Question about Neutrino Flavor and Mass Eigenstates I know the flavor and mass eigenstates are different, but are they related? What I mean is, in a process like fusion where electron neutrinos are created, do they start in the 1 mass eigenstate? My knowledge of QFT is nonexistent, so I've never really seen a Neutrino field written out mathematically, so I don't really know what's going on. I just see the mass eigenkets and I am comfortable with that, but I wasn't clear on this question. The mass and flavor eigenstates are different, but in what ways are they related?
 A: The mixing matrix tells you exactly the correspondence between the mass states and the flavor states. This is true in the quark sector, too, but unlike the quarks where the mass--flavor identification is pretty strong, it is very weak in the neutrino sector.
The elements of the mixing matrix are exactly the flavor content of each mass state
$$ \nu_\alpha = \sum_{i=1}^3 V_{\alpha,i} \nu_i \,, $$
for $V$ the mixing matrix (in the notation used in 2).
This image (linked rather than imported because I can't find any license information) shows the flavor makeup of each mass state graphically for both sectors.

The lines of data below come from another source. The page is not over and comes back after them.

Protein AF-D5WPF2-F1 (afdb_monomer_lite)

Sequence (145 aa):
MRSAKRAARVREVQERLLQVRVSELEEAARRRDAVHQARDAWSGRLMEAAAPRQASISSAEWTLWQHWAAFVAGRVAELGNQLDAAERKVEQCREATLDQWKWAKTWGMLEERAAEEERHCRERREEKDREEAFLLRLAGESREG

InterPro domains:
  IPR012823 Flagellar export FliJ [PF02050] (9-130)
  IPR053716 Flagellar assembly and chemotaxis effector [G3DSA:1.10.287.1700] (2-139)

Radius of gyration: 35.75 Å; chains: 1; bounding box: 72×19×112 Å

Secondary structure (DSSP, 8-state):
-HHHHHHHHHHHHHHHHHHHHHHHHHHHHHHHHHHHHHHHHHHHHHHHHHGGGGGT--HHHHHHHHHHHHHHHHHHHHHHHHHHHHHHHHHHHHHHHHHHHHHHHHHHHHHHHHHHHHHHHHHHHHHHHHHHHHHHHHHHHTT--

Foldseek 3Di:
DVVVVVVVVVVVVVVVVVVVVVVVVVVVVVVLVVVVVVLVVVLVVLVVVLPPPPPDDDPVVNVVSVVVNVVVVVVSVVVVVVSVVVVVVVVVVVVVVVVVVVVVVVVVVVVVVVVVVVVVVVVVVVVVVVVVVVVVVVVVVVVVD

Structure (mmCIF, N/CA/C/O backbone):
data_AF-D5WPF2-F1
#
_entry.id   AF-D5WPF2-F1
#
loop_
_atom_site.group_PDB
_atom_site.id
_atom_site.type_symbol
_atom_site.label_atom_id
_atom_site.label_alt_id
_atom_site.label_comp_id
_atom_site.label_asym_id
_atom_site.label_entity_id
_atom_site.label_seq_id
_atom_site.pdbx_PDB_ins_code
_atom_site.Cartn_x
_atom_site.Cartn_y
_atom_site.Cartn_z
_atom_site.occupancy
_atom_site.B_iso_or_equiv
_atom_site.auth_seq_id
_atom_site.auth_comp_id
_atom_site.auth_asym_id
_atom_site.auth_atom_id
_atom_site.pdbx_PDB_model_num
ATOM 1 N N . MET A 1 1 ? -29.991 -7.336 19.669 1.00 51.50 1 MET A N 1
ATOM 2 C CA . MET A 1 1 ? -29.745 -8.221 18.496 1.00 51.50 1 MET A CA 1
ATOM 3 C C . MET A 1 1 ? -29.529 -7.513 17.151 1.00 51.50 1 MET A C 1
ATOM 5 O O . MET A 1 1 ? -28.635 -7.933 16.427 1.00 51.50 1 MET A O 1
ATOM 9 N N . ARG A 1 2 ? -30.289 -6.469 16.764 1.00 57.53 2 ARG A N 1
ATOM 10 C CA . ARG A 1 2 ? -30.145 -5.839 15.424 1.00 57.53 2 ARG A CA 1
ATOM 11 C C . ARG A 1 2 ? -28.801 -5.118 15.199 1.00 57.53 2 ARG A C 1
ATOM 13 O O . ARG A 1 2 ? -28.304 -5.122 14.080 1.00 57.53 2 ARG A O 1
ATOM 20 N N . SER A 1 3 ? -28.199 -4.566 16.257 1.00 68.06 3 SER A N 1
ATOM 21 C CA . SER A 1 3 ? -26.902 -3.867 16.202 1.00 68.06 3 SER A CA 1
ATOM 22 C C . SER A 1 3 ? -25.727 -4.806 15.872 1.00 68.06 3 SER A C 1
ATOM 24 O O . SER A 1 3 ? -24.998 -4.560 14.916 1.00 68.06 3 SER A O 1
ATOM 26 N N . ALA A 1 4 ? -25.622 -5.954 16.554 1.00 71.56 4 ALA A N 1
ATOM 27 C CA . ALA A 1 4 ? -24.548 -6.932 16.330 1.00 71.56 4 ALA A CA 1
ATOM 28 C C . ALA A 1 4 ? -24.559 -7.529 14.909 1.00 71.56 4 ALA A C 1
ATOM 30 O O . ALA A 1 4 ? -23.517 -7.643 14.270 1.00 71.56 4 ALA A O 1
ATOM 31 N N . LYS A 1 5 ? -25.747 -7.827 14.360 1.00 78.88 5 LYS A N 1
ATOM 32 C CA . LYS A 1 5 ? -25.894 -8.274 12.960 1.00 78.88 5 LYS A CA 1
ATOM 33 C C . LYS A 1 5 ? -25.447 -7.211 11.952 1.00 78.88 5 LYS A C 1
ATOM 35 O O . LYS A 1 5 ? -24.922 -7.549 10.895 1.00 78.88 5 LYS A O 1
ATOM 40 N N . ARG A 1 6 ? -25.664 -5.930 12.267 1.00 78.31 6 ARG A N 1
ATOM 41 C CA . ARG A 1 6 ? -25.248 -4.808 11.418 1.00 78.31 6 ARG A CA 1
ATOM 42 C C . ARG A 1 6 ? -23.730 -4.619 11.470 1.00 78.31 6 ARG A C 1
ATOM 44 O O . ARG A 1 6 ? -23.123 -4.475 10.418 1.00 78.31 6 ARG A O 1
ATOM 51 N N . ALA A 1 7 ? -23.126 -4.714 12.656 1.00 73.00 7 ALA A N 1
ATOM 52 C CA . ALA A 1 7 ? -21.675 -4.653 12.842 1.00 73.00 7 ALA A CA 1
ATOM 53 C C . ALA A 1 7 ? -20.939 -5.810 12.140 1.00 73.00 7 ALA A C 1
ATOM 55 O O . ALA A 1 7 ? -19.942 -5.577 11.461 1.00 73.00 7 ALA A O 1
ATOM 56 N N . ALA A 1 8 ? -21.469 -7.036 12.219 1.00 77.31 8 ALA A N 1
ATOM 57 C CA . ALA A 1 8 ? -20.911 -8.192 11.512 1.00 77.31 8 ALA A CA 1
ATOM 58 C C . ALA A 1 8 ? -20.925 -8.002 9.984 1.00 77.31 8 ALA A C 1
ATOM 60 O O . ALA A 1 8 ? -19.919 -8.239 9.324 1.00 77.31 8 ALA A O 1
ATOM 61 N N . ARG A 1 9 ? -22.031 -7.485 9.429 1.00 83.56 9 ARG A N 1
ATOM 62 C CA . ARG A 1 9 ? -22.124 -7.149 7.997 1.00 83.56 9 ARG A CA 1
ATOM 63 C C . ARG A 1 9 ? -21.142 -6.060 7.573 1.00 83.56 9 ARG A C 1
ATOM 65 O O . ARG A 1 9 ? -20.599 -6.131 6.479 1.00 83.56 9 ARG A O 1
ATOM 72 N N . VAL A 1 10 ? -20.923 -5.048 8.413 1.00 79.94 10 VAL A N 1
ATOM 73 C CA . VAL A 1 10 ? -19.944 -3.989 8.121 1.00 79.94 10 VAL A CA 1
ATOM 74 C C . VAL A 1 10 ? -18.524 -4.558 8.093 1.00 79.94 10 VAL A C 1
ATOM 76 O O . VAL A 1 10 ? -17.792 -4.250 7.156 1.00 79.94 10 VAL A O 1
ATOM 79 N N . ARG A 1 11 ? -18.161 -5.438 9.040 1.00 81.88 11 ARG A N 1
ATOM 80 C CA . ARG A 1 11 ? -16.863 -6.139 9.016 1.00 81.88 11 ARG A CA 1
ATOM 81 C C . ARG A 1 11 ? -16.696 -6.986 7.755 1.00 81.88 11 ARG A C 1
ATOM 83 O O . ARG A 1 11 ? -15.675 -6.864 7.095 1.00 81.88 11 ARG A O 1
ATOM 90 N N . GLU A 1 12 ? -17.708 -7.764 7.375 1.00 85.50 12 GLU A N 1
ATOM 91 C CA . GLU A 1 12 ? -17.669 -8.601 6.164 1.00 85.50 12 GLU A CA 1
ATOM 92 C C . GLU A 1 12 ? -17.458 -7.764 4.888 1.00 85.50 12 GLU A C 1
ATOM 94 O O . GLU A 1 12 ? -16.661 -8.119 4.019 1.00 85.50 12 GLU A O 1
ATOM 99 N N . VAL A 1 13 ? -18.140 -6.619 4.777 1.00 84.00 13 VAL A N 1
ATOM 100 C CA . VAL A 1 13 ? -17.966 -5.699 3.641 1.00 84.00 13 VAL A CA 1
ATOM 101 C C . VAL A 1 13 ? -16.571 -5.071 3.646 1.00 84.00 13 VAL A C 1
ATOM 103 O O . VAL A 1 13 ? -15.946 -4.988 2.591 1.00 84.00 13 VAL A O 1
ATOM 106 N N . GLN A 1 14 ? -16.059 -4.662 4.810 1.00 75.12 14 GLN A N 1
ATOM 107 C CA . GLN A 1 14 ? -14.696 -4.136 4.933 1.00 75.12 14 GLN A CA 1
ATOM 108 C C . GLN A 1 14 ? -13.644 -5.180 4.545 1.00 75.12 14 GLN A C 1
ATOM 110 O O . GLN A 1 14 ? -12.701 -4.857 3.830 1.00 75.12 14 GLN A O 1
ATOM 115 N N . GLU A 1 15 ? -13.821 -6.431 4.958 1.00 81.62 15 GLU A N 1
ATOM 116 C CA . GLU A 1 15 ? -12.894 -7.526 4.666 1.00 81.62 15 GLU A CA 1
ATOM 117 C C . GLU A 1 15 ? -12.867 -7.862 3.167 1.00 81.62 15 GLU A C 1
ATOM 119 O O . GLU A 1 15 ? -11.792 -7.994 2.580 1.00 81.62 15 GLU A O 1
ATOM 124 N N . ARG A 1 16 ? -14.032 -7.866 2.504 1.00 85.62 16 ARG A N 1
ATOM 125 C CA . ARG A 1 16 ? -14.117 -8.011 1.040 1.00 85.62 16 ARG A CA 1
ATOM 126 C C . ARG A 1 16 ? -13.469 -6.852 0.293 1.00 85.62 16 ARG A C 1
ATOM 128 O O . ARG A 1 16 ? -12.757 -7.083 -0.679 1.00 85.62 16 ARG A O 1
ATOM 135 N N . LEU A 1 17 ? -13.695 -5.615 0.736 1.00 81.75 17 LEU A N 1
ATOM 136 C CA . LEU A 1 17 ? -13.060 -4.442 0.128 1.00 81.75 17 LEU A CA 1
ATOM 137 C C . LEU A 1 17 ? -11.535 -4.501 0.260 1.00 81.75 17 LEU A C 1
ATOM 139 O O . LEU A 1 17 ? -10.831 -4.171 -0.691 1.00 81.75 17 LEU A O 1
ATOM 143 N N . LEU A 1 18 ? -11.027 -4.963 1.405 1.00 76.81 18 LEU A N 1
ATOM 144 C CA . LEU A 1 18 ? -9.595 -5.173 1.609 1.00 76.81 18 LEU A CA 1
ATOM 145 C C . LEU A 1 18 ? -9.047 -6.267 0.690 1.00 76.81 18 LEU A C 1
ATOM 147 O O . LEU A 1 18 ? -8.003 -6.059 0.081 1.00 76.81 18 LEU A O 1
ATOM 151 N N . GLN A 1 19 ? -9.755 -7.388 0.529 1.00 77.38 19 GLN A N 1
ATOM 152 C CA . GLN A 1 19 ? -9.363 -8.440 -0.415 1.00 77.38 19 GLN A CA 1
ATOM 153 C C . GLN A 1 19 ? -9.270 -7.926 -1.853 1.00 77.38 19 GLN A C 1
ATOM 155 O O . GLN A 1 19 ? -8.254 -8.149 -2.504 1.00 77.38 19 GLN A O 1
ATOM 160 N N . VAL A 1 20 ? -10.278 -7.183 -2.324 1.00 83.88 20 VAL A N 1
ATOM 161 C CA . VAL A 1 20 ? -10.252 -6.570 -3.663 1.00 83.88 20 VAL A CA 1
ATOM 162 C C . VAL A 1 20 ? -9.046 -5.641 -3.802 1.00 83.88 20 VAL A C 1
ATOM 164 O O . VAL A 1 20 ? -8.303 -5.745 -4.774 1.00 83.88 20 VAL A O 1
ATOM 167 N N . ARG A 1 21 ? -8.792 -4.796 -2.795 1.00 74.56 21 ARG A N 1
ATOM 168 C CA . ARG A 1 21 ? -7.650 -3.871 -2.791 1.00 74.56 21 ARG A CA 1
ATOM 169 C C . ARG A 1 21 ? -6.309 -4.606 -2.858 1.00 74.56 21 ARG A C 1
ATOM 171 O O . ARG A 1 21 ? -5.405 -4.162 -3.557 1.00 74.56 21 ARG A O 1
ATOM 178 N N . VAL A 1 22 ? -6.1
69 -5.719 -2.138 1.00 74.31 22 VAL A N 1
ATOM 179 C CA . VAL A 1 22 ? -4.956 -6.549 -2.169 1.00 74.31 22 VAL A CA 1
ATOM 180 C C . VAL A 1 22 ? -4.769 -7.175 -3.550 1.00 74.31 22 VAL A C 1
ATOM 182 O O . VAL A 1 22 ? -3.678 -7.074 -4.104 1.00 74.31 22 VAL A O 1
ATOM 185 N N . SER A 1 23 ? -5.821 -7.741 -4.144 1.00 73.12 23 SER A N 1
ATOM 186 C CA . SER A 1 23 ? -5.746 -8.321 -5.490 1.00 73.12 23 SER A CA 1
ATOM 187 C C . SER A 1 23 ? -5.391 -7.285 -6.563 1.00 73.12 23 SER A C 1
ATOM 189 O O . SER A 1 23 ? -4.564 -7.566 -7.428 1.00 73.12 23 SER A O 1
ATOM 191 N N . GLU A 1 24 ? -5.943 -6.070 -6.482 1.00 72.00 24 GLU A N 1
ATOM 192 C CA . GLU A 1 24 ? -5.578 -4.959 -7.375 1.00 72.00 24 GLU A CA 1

I believe that there is an assumption of normal hierarchy in that figure as the results do depend a little on the hierarchy. (Image from here.) 
The strongest identification in the neutrino sector is between $\nu_1$ and $\nu_e$, and even that is very rough: flavor changes could occur almost immediately, as evidenced by the recent success of the $\theta_{13}$ experiments (Daya Bay, RENO and Double Chooz) in observing electron-anti-neutrino oscillation to more than five sigma at ranges on order of 1 kilometer.